**Task directions**
Below are some records; output exactly the lines from the line with "ATOM 63 N N" to the line with "ATOM 64 C CA", both ends kept, and nothing more.

**Stored data**
▼
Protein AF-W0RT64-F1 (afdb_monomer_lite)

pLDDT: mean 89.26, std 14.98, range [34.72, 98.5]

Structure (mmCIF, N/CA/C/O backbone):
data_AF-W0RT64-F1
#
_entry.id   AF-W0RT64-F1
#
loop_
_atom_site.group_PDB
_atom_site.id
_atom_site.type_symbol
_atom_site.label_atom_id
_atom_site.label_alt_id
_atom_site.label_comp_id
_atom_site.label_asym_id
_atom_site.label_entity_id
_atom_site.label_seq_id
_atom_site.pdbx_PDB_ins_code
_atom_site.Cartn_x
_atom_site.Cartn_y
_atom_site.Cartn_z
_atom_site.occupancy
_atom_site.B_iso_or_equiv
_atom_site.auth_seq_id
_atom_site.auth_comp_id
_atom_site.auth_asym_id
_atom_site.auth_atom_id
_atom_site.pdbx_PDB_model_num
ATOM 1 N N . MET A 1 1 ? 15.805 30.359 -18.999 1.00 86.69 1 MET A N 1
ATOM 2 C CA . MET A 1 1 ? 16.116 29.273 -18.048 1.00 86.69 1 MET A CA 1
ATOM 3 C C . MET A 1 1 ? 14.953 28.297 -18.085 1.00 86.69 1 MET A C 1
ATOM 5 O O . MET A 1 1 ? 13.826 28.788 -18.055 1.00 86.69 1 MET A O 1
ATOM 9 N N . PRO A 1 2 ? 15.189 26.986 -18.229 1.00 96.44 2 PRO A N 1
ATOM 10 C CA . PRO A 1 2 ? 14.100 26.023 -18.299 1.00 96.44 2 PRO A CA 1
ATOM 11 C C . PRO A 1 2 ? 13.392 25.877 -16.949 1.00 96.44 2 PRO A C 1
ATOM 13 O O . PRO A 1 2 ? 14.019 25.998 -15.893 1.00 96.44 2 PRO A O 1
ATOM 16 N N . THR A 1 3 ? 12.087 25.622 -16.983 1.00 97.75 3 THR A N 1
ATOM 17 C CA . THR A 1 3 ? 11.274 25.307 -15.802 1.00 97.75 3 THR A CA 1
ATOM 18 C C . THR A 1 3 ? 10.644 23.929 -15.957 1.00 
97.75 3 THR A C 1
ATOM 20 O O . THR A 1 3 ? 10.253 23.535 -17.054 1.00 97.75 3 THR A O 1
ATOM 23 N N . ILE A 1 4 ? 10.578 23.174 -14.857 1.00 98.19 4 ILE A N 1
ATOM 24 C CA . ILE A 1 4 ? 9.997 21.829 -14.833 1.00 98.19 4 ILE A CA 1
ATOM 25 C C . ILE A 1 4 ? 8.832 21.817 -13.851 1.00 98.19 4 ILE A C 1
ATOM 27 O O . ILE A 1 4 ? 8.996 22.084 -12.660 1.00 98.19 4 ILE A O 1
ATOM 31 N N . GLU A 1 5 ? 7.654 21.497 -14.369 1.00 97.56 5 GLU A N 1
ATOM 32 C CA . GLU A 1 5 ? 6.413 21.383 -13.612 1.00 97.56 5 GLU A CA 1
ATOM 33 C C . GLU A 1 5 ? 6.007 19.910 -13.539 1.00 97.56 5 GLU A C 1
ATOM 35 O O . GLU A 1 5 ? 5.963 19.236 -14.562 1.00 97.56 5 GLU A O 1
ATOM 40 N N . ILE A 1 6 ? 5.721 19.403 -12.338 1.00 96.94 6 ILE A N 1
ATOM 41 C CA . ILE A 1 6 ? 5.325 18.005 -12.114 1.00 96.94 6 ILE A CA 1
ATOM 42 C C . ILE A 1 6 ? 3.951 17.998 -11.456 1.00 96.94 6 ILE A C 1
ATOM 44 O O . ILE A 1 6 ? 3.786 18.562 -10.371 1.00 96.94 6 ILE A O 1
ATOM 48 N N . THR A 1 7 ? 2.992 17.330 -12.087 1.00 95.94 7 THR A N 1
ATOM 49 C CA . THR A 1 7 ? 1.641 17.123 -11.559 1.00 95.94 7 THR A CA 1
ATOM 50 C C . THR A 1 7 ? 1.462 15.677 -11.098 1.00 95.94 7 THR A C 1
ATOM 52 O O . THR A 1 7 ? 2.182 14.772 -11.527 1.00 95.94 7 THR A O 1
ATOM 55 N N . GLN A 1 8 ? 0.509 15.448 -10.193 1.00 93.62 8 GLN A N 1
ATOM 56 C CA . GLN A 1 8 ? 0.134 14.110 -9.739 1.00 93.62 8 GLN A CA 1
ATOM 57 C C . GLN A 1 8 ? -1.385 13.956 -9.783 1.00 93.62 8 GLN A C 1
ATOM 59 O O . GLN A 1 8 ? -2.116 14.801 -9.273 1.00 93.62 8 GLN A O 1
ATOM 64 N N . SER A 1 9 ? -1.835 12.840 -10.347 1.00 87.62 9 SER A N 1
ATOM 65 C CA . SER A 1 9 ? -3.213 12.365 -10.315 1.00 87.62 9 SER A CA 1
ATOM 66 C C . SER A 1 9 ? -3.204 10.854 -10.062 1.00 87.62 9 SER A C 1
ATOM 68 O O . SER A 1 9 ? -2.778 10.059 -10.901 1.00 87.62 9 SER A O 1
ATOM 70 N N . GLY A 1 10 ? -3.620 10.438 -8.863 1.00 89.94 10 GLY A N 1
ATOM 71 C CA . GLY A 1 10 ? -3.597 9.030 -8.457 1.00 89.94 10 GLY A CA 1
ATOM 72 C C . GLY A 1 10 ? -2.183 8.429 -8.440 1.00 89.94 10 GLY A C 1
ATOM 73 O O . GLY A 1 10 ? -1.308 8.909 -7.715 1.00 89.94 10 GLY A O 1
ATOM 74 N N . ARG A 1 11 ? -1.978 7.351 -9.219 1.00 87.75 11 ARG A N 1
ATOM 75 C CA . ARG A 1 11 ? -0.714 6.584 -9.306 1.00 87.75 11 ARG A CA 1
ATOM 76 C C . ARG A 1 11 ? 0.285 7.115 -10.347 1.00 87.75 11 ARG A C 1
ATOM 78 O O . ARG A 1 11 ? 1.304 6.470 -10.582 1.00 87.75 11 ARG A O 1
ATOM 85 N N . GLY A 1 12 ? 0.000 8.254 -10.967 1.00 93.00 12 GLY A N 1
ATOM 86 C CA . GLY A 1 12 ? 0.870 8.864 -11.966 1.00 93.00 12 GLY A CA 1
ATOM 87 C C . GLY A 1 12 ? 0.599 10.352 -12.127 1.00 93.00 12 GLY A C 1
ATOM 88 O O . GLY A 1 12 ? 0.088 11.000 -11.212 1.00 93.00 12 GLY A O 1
▲
▼
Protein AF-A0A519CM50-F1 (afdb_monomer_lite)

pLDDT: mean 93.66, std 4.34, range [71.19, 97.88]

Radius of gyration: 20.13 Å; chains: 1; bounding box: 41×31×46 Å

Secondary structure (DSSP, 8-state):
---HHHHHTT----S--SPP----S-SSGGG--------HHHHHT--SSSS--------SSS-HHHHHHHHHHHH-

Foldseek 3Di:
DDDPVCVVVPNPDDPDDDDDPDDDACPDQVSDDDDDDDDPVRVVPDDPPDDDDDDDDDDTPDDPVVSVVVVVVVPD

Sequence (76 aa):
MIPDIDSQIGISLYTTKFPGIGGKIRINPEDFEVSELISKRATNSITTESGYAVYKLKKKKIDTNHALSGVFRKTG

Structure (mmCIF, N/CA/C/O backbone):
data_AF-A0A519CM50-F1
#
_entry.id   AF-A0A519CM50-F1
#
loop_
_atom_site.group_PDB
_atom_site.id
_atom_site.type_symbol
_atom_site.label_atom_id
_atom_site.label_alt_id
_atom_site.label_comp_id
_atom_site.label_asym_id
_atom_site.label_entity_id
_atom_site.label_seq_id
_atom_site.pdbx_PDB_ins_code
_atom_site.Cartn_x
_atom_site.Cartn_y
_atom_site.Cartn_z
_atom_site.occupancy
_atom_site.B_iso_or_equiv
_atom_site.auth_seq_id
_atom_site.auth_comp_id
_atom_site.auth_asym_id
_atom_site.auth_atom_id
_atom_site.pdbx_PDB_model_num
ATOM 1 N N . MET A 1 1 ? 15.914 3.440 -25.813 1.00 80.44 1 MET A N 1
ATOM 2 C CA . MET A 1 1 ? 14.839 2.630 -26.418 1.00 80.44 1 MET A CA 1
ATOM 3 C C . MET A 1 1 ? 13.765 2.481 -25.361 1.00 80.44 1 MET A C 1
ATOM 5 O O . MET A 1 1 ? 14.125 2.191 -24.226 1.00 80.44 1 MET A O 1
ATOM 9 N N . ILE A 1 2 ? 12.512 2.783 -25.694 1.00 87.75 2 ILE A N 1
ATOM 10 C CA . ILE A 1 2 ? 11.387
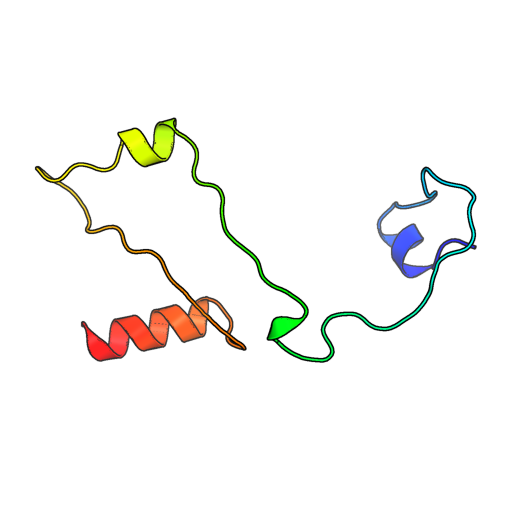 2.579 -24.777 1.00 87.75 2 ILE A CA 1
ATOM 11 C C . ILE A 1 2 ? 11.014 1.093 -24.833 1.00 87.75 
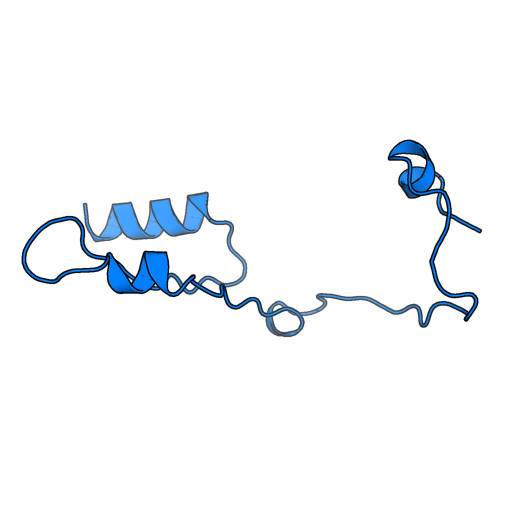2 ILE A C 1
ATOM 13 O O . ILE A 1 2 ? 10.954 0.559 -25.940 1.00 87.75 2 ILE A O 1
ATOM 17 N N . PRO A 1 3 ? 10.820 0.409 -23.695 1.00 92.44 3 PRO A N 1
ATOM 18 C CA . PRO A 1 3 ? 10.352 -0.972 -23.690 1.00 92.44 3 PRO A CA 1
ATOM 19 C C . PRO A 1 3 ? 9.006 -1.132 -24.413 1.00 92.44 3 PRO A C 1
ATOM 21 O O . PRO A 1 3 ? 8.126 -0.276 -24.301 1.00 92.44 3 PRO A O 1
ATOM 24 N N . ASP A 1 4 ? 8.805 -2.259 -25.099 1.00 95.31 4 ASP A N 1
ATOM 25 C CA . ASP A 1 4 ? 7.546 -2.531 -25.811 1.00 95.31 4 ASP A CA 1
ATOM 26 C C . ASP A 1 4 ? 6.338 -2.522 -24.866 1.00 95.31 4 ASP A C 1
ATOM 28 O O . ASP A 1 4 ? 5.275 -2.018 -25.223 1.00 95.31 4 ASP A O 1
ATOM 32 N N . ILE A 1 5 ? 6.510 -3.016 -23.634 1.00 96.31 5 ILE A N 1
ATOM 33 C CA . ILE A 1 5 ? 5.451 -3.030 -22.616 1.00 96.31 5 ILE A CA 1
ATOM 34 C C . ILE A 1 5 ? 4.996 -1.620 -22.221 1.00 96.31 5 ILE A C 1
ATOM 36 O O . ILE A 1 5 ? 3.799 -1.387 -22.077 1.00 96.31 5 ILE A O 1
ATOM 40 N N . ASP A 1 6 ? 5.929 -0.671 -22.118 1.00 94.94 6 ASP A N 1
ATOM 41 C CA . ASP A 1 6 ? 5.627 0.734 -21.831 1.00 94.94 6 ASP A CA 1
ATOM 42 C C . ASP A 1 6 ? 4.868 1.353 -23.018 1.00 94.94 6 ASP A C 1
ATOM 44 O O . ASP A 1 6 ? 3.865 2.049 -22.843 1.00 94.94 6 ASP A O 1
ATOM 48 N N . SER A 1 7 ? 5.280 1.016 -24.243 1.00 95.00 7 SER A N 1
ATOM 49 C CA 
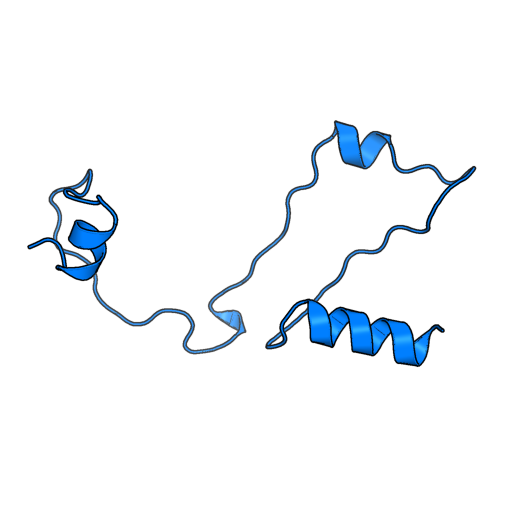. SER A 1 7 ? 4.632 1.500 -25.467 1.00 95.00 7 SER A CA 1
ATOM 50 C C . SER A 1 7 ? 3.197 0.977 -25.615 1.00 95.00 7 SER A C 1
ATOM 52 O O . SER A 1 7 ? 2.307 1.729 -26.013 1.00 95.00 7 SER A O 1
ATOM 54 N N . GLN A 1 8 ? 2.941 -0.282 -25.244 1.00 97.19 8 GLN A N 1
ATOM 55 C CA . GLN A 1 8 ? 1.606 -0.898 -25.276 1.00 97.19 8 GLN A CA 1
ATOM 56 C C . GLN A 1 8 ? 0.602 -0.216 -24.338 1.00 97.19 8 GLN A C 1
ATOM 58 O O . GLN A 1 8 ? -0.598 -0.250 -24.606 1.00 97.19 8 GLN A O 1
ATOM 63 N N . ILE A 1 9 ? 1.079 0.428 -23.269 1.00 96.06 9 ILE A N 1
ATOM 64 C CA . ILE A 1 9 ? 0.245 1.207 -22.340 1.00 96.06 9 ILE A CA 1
▲
**Solved exercise**
ATOM 63 N N . ILE A 1 9 ? 1.079 0.428 -23.269 1.00 96.06 9 ILE A N 1
ATOM 64 C CA . ILE A 1 9 ? 0.245 1.207 -22.340 1.00 96.06 9 ILE A CA 1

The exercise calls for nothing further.